Image Credit & Copyright: Sean Parker of http://www.sean-parker.com/. CLICK image for larger view and look below for information and links.
This is the last post in the “Science in the Setting Sun” series and those that know me know that this phenomenon is one of my very favorite of them all, especially during times of the Full Moon. It’s called, “Earth Shadow and the Belt of Venus” and it’s a tri-tone masterpiece in the evening sky during sunset and in the morning sky at sunrise.
Everyone loves sunsets; that beautiful life giving star dropping below the horizon as the Earth rotates us away from it for the night. The sky, clouds and even the Sun itself transitions from yellow mid-frequency visible light to lower frequency orange and red. It’s truly a science lesson in and of itself displayed in the form of color on the sky.
But……have you ever taken a moment, as the sun has fallen below the western horizon, to turn around and see what’s taking place behind you in the east? If you’re lucky and have a large open horizon you may see a dark gray layer in the sky that stretches across the land in a long arc. Directly above that gray you will see a pinkish-orange layer covering it and above that, the light blue daytime sky. That gray layer is the actual shadow of the Earth cast upon the sky in the east as the Sun sets in the west and it’s vast. If you are on top of a mountain or at the beach and have a wide open horizon you may have to actually turn your head to see the entire shadow as it arcs with the arc of the Earth itself.
That pink-orange layer above the Earth’s shadow is an anti-twilight arch called the “Belt of Venus” and it’s due to the scattering of sunlight interacting with the blue of the sky just above.
Watch for a while as the Sun gets further and further below the horizon, the Earth Shadow and Belt of Venus rise higher and higher into the twilight sky until night consumes them both.
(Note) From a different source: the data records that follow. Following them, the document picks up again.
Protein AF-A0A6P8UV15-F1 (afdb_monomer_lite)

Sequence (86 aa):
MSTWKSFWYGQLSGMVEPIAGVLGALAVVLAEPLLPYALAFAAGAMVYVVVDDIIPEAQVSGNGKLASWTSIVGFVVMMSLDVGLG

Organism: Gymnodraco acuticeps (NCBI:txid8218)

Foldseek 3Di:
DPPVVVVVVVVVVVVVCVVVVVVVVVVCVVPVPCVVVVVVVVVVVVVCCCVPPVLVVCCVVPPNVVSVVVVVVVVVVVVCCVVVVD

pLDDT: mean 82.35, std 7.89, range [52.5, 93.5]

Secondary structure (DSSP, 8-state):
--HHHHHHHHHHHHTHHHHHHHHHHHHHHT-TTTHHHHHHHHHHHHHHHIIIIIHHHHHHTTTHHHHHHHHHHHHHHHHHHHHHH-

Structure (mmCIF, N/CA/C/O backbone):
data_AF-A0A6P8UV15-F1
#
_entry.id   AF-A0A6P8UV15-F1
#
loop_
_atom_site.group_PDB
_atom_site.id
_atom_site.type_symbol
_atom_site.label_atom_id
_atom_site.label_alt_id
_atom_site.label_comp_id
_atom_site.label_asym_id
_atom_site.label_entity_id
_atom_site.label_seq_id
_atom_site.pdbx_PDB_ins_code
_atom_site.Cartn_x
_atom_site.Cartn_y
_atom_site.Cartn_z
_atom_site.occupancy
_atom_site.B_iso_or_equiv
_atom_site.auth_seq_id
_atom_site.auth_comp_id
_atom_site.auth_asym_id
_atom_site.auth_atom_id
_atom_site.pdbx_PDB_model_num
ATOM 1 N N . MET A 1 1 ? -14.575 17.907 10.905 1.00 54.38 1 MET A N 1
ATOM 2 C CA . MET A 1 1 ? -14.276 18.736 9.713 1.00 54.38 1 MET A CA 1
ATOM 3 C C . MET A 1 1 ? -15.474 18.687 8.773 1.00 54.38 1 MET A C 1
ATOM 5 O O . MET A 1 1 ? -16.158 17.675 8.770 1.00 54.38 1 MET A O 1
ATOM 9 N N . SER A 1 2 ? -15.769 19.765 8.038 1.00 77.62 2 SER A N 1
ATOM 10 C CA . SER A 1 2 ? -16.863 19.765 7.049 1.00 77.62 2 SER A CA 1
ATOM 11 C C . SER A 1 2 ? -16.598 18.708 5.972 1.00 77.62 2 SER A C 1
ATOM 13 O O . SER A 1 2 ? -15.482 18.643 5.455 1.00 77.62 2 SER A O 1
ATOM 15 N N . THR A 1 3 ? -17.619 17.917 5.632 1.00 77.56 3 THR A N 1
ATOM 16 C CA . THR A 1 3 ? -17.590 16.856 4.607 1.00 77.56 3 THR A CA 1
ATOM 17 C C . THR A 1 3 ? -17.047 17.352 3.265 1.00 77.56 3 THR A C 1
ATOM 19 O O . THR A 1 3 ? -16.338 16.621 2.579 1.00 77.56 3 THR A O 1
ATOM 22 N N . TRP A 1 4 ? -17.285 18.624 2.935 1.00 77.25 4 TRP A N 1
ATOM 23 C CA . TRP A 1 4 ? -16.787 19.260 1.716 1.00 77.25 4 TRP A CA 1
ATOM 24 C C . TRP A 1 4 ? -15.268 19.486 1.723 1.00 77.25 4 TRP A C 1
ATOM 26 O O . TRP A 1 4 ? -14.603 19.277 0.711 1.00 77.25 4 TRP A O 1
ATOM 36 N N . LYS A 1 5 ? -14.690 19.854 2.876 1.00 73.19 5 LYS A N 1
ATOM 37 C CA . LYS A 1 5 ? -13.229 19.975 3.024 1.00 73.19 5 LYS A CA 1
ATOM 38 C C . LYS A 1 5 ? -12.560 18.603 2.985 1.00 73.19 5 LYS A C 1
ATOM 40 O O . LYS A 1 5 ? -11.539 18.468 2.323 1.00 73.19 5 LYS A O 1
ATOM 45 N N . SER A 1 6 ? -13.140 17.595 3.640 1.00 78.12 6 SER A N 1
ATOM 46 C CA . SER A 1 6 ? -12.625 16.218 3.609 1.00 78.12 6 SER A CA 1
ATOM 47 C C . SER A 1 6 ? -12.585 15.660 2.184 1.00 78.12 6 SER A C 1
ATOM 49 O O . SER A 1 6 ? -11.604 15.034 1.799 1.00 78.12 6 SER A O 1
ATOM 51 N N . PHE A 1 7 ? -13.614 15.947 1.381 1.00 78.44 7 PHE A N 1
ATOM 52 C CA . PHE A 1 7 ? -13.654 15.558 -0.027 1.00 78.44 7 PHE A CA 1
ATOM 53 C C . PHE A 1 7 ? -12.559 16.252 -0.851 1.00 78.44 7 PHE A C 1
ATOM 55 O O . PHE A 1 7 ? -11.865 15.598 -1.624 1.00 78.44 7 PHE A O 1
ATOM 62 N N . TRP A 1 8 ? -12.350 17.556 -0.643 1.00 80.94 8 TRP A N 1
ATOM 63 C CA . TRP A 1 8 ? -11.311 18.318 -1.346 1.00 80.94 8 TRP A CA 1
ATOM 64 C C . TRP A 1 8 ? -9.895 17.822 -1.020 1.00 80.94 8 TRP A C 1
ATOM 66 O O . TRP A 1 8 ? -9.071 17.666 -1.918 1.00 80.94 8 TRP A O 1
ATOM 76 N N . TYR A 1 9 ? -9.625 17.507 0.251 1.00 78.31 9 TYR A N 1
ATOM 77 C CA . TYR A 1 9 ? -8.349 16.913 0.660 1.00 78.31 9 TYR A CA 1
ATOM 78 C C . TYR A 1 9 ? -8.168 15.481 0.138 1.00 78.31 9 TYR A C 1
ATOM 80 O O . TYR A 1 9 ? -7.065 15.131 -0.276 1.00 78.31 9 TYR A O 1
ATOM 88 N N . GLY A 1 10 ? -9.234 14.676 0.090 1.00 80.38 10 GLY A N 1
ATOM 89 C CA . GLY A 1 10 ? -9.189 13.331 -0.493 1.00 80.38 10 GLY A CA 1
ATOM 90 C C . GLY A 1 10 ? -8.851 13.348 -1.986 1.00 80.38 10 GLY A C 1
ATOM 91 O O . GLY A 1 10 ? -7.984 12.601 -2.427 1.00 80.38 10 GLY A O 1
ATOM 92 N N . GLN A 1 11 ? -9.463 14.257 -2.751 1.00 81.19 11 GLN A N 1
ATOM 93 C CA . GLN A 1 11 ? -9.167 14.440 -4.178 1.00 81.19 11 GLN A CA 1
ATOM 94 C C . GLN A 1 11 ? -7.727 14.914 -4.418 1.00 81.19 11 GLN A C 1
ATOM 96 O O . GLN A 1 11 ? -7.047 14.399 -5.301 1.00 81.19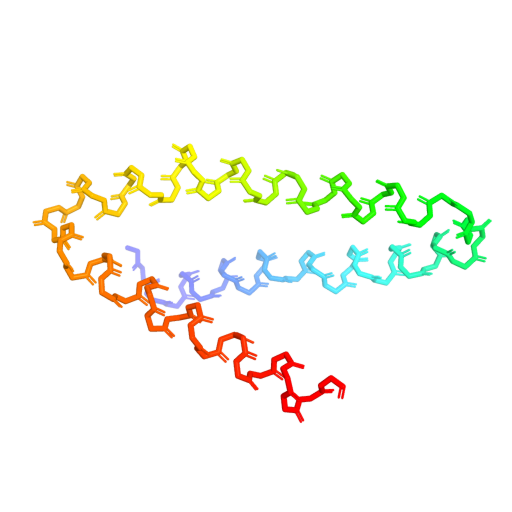 11 GLN A O 1
ATOM 101 N N . LEU A 1 12 ? -7.235 15.854 -3.604 1.00 78.75 12 LEU A N 1
ATOM 102 C CA . LEU A 1 12 ? -5.847 16.317 -3.680 1.00 78.75 12 LEU A CA 1
ATOM 103 C C . LEU A 1 12 ? -4.837 15.201 -3.390 1.00 78.75 12 LEU A C 1
ATOM 105 O O . LEU A 1 12 ? -3.820 15.127 -4.073 1.00 78.75 12 LEU A O 1
ATOM 109 N N . SER A 1 13 ? -5.119 14.334 -2.412 1.00 80.19 13 SER A N 1
ATOM 110 C CA . SER A 1 13 ? -4.284 13.161 -2.138 1.00 80.19 13 SER A CA 1
ATOM 111 C C . SER A 1 13 ? -4.334 12.161 -3.293 1.00 80.19 13 SER A C 1
ATOM 113 O O . SER A 1 13 ? -3.289 11.685 -3.714 1.00 80.19 13 SER A O 1
ATOM 115 N N . GLY A 1 14 ? -5.517 11.886 -3.851 1.00 78.81 14 GLY A N 1
ATOM 116 C CA . GLY A 1 14 ? -5.676 10.968 -4.987 1.00 78.81 14 GLY A CA 1
ATOM 117 C C . GLY A 1 14 ? -5.013 11.463 -6.275 1.00 78.81 14 GLY A C 1
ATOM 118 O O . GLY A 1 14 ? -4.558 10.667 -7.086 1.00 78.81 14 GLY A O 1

Two points to make; first I want to remind you that even though were talking about sunset this phenomenon just as readily takes place during sunrise. As the Sun rises in the east, the Earth Shadow and Belt of Venus will appear in the western sky and gradually get lower and lower until it reaches the horizon to begin the day.
The second point I want to emphasize is that if you really want a treat go see this phenomenon during the Full Moon phase. As the Full Moon is a form of opposition you will be able to see the yellow/orange full lunar disk nested firmly within the color layers. Sometimes, depending on the time of year and your location on Earth, the Sun will be on one horizon while the Full Moon is on the other. Every time I see that (you need two clear open horizons obviously) I have to take pause and really appreciate what I’m looking at. I look to the Moon and think “That 2160 mile wide rock over there 240,000 miles away and created by something the size of Mars impacting Earth is being illuminated by that 865,000 mile wide fusion reactor over there, 93,000,000 miles away in that direction.”
When you actually stand there and can turn your head from side to side and literally see them both on opposite horizons and understand what’s going on it’s an amazing lesson in perspective.